If so, we should say so explicitly. If not, we should clarify this requirement.

Furthermore, Section 7 ties handling of specific syntax (e.g., empty lines) to the #-rule. If headers can be defined without ABNF, we should clarify whether that behaviour is required, or specified to #-specified headers.

See also httpwg/http-extensions#596

reschke · 2018-06-04T12:07:12Z

my 2 cents: I can see header fields not being defined by ABNF (but why?). But even in that case, the core protocol semantics should remain wrt list handling (such as the fact that empty elements get ignored) - anything else would be an incompatible change, no?

royfielding · 2018-06-05T21:42:57Z

I don't read that as requiring it be defined using ABNF. It is requiring that its field-value definition be equivalent to a comma-separated list that matches the grammar rule #(values) in ABNF. This is required because recipients will extract and combine fields without/before knowing their definition.

Perhaps we could just say that. shrug

mnot · 2018-06-29T04:23:54Z

AIUI Julian is saying that there's something more here; if your header can be combined, it has to be combined using exactly the rules defined in section 7 (e.g., regarding how whitespace is handled, multiple headers, etc.).

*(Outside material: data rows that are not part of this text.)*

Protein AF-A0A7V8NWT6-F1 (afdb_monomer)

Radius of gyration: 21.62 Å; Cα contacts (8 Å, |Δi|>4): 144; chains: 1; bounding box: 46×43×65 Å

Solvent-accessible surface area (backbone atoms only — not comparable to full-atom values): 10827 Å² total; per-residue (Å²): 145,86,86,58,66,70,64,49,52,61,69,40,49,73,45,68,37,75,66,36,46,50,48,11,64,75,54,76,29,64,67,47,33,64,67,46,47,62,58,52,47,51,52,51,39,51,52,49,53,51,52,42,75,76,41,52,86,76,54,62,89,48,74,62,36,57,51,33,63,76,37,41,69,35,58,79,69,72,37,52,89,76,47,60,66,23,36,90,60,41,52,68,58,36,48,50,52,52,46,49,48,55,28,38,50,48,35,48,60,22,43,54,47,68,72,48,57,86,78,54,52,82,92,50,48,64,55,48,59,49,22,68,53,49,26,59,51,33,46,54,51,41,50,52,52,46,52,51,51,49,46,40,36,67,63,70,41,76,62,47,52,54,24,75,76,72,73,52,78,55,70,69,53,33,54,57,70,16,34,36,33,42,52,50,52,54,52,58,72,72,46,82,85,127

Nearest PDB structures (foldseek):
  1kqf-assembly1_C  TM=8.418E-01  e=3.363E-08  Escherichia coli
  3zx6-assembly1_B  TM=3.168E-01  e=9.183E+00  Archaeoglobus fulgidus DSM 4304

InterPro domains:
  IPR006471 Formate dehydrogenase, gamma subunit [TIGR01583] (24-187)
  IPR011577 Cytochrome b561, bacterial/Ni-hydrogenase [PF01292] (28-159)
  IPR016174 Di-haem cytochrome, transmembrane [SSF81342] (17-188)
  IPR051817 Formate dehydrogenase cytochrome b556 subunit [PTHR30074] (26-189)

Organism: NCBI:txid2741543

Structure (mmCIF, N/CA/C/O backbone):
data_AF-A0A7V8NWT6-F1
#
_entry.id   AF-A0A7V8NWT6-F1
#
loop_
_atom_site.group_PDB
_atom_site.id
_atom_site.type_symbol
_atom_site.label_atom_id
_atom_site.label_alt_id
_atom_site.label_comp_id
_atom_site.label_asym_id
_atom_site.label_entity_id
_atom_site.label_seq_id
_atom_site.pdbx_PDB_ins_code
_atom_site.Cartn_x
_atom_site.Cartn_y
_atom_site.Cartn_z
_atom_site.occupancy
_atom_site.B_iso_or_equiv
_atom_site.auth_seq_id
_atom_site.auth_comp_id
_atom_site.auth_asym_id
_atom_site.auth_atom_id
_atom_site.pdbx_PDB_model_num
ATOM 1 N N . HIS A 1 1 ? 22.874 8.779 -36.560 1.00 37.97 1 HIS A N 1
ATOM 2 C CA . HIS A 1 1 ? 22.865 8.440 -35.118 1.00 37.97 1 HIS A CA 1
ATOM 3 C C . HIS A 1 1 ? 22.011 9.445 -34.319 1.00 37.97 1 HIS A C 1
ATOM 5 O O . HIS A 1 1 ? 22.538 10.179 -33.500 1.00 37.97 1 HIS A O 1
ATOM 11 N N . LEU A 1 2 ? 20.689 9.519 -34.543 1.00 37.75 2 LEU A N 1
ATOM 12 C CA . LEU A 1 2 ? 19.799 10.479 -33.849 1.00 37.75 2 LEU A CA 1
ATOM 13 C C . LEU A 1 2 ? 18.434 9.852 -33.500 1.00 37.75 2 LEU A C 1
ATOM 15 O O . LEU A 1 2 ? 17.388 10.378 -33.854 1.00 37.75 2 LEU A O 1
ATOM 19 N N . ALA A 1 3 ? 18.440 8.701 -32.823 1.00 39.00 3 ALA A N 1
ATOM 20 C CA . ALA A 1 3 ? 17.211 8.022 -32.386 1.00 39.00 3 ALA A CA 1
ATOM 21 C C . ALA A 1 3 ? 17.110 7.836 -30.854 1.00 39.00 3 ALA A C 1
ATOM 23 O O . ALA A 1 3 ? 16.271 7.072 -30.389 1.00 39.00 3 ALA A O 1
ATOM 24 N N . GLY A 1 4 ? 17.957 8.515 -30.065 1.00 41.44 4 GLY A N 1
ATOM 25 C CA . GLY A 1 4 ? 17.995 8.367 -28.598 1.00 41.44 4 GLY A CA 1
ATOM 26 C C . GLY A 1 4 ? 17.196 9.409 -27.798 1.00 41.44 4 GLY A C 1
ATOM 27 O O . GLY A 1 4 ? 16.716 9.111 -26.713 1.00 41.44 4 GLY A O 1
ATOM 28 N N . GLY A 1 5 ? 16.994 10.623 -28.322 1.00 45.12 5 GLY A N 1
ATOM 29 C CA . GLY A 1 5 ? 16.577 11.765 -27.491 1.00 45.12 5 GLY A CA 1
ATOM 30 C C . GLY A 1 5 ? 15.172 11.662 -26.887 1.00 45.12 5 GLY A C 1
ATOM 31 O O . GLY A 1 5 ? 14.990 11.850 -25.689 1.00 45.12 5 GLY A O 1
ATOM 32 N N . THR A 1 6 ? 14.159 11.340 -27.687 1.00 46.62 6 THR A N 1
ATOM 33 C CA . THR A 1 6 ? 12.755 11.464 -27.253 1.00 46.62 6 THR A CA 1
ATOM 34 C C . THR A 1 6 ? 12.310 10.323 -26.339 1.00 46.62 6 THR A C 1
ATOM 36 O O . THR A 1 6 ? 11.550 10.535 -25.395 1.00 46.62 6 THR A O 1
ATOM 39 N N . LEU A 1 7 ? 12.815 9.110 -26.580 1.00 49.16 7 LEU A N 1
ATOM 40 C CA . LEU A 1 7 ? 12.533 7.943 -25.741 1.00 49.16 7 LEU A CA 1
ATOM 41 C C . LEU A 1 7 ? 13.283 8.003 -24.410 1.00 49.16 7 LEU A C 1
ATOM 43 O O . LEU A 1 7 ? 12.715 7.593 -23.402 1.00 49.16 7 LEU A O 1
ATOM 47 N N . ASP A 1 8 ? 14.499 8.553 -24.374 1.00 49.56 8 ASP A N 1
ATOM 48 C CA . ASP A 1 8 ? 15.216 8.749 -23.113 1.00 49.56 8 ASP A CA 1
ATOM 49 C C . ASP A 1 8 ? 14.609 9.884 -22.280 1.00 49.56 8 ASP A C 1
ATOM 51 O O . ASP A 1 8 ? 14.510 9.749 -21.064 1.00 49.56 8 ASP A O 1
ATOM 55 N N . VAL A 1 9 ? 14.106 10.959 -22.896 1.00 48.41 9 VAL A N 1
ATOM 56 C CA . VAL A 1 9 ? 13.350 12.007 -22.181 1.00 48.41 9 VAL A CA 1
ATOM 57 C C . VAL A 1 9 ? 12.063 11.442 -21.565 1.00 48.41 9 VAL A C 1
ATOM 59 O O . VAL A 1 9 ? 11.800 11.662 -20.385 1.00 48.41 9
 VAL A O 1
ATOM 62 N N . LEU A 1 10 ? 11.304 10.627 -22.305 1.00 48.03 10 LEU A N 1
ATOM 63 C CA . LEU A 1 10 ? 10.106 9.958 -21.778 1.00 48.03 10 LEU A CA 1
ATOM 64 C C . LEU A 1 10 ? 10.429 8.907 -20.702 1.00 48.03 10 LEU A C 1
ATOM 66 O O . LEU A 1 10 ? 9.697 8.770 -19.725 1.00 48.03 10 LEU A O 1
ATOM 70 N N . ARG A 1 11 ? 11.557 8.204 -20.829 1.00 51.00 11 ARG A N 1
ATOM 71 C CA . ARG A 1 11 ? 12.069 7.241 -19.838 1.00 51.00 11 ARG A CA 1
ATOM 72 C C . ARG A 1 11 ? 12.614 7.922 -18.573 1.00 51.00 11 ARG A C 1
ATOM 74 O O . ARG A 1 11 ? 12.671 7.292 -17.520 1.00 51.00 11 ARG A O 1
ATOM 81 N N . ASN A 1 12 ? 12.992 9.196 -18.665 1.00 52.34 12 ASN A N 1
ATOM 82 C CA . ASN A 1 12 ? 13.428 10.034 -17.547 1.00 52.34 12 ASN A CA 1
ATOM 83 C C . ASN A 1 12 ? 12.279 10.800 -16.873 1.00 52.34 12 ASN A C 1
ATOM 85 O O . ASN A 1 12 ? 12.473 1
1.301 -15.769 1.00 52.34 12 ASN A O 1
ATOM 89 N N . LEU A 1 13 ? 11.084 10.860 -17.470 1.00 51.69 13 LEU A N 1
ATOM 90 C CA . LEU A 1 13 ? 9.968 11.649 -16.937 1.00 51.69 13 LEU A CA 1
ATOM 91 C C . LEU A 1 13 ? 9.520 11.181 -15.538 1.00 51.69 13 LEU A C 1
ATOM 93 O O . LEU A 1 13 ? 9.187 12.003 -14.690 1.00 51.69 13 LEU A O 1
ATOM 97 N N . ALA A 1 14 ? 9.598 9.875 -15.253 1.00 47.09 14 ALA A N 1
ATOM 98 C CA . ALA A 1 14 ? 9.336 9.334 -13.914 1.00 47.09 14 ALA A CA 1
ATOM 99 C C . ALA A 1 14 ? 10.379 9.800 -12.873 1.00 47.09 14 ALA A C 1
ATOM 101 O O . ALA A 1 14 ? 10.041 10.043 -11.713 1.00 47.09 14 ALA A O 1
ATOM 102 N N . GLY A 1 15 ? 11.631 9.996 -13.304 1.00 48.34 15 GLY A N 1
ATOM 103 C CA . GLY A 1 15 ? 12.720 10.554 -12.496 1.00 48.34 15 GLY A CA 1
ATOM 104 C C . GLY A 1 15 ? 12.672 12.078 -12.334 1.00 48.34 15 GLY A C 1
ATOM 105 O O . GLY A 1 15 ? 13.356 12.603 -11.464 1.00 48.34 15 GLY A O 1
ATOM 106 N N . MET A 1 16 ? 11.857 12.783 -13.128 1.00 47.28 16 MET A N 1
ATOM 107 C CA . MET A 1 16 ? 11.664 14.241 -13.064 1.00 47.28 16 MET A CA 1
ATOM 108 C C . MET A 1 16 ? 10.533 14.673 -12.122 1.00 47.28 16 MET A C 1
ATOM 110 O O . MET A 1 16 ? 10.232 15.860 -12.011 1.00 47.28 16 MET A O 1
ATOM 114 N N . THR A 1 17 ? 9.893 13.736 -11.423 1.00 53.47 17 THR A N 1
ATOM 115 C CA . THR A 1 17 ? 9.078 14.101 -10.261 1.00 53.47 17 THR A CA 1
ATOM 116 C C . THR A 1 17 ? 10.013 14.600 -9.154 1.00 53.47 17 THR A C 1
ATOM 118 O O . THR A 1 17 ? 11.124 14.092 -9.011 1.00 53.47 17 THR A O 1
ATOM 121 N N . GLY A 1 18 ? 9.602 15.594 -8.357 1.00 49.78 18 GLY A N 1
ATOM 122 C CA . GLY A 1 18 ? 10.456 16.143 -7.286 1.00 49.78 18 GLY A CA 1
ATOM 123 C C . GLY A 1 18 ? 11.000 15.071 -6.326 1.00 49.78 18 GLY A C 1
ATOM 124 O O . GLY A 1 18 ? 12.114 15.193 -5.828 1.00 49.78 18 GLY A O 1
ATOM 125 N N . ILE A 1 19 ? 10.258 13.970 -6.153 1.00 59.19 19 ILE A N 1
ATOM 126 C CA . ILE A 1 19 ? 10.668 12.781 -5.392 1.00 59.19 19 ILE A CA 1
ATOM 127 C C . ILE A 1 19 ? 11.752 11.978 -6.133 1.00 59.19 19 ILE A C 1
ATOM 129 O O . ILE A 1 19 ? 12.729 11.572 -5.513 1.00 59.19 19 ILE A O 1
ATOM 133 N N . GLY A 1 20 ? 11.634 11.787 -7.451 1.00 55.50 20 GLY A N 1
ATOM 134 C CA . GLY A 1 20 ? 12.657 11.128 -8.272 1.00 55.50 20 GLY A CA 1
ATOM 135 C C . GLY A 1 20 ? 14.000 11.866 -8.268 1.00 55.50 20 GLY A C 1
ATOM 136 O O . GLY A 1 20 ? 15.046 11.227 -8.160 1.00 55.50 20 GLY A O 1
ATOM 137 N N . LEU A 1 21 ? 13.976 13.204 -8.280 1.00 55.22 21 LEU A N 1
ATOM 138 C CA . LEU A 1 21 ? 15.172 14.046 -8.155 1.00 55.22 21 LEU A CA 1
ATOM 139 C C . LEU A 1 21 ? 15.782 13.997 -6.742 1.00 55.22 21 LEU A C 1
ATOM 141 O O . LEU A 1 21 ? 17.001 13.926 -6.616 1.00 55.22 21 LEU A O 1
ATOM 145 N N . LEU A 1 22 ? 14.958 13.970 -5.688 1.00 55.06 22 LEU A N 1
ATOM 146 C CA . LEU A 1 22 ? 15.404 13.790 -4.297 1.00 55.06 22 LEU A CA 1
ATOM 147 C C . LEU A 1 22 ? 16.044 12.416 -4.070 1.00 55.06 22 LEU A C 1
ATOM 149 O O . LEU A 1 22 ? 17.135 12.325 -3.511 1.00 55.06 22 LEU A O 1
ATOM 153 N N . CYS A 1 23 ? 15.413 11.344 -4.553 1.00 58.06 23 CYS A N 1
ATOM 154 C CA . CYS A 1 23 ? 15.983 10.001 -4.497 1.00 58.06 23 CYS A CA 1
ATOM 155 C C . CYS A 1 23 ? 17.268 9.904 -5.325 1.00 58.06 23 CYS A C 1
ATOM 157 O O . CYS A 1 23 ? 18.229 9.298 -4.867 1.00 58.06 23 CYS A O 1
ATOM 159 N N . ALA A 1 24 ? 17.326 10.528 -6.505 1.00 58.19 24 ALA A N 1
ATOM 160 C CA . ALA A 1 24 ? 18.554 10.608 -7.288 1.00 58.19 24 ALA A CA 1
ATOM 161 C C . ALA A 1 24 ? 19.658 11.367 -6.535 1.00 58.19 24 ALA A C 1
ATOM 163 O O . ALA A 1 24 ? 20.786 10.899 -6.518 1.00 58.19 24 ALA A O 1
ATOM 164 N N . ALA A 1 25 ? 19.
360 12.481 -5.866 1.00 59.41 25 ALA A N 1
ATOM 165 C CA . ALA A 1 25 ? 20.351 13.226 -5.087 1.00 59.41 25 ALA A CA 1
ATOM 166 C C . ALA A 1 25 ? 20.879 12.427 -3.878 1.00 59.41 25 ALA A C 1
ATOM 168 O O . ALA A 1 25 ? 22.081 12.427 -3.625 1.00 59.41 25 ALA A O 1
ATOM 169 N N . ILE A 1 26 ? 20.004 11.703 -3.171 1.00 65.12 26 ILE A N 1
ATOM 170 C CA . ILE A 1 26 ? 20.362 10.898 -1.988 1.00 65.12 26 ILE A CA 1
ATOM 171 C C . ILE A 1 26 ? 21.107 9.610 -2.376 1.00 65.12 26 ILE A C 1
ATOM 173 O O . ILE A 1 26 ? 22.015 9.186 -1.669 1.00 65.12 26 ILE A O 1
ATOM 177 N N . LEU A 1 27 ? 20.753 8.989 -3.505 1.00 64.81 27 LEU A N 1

If I define a header field that allows comma separation, I think it's OK to do so without ABNF, and I think it can define its own handling for exactly how that combination should happen -- keeping in mind that upstream handlers might combine it in the specified fashion.

Proposal:

Replace the text above with:

A sender MUST NOT generate multiple header fields with the same field name in a message unless that field's definition allows this; e.g., that header field is defined as a comma-separated list [in ABNF, #(values)], or the header field is a well-known exception (as noted below).

It would also be great if we could move some of the logic for combining headers out of the #rule (section 11 currently) and into somewhere around 4.2. Field Values.

reschke · 2018-07-18T18:13:37Z

See slightly related issue #7

mnot · 2018-07-18T18:15:35Z

Discussed in Montreal; Roy suggested that we specify senders can only generate headers with multiple instances where the field's syntax allows recombining with commas.

Also make explicit that recipients can blindly combine multiple instances.

wtarreau · 2018-07-18T19:48:42Z

Also make explicit that recipients can blindly combine multiple instances
... provided that the field is not a well-known exception (i.e. set-cookie).

And conversely should we make it clearer that unless a field is defined as possibly containing commas in its value, a recipient may rightfully split it around commas (and strip LWS) and consider each part as an individual value for that field ? This basically means that a recipient could iterate over "values" between commas in fields it doesn't know (thus with no harm) and properly deal with those it knows (date, cookie, expires, etc which support commas in the value).

reschke · 2018-07-19T04:19:10Z

You can't split on comma without knowing the syntax of the list elements.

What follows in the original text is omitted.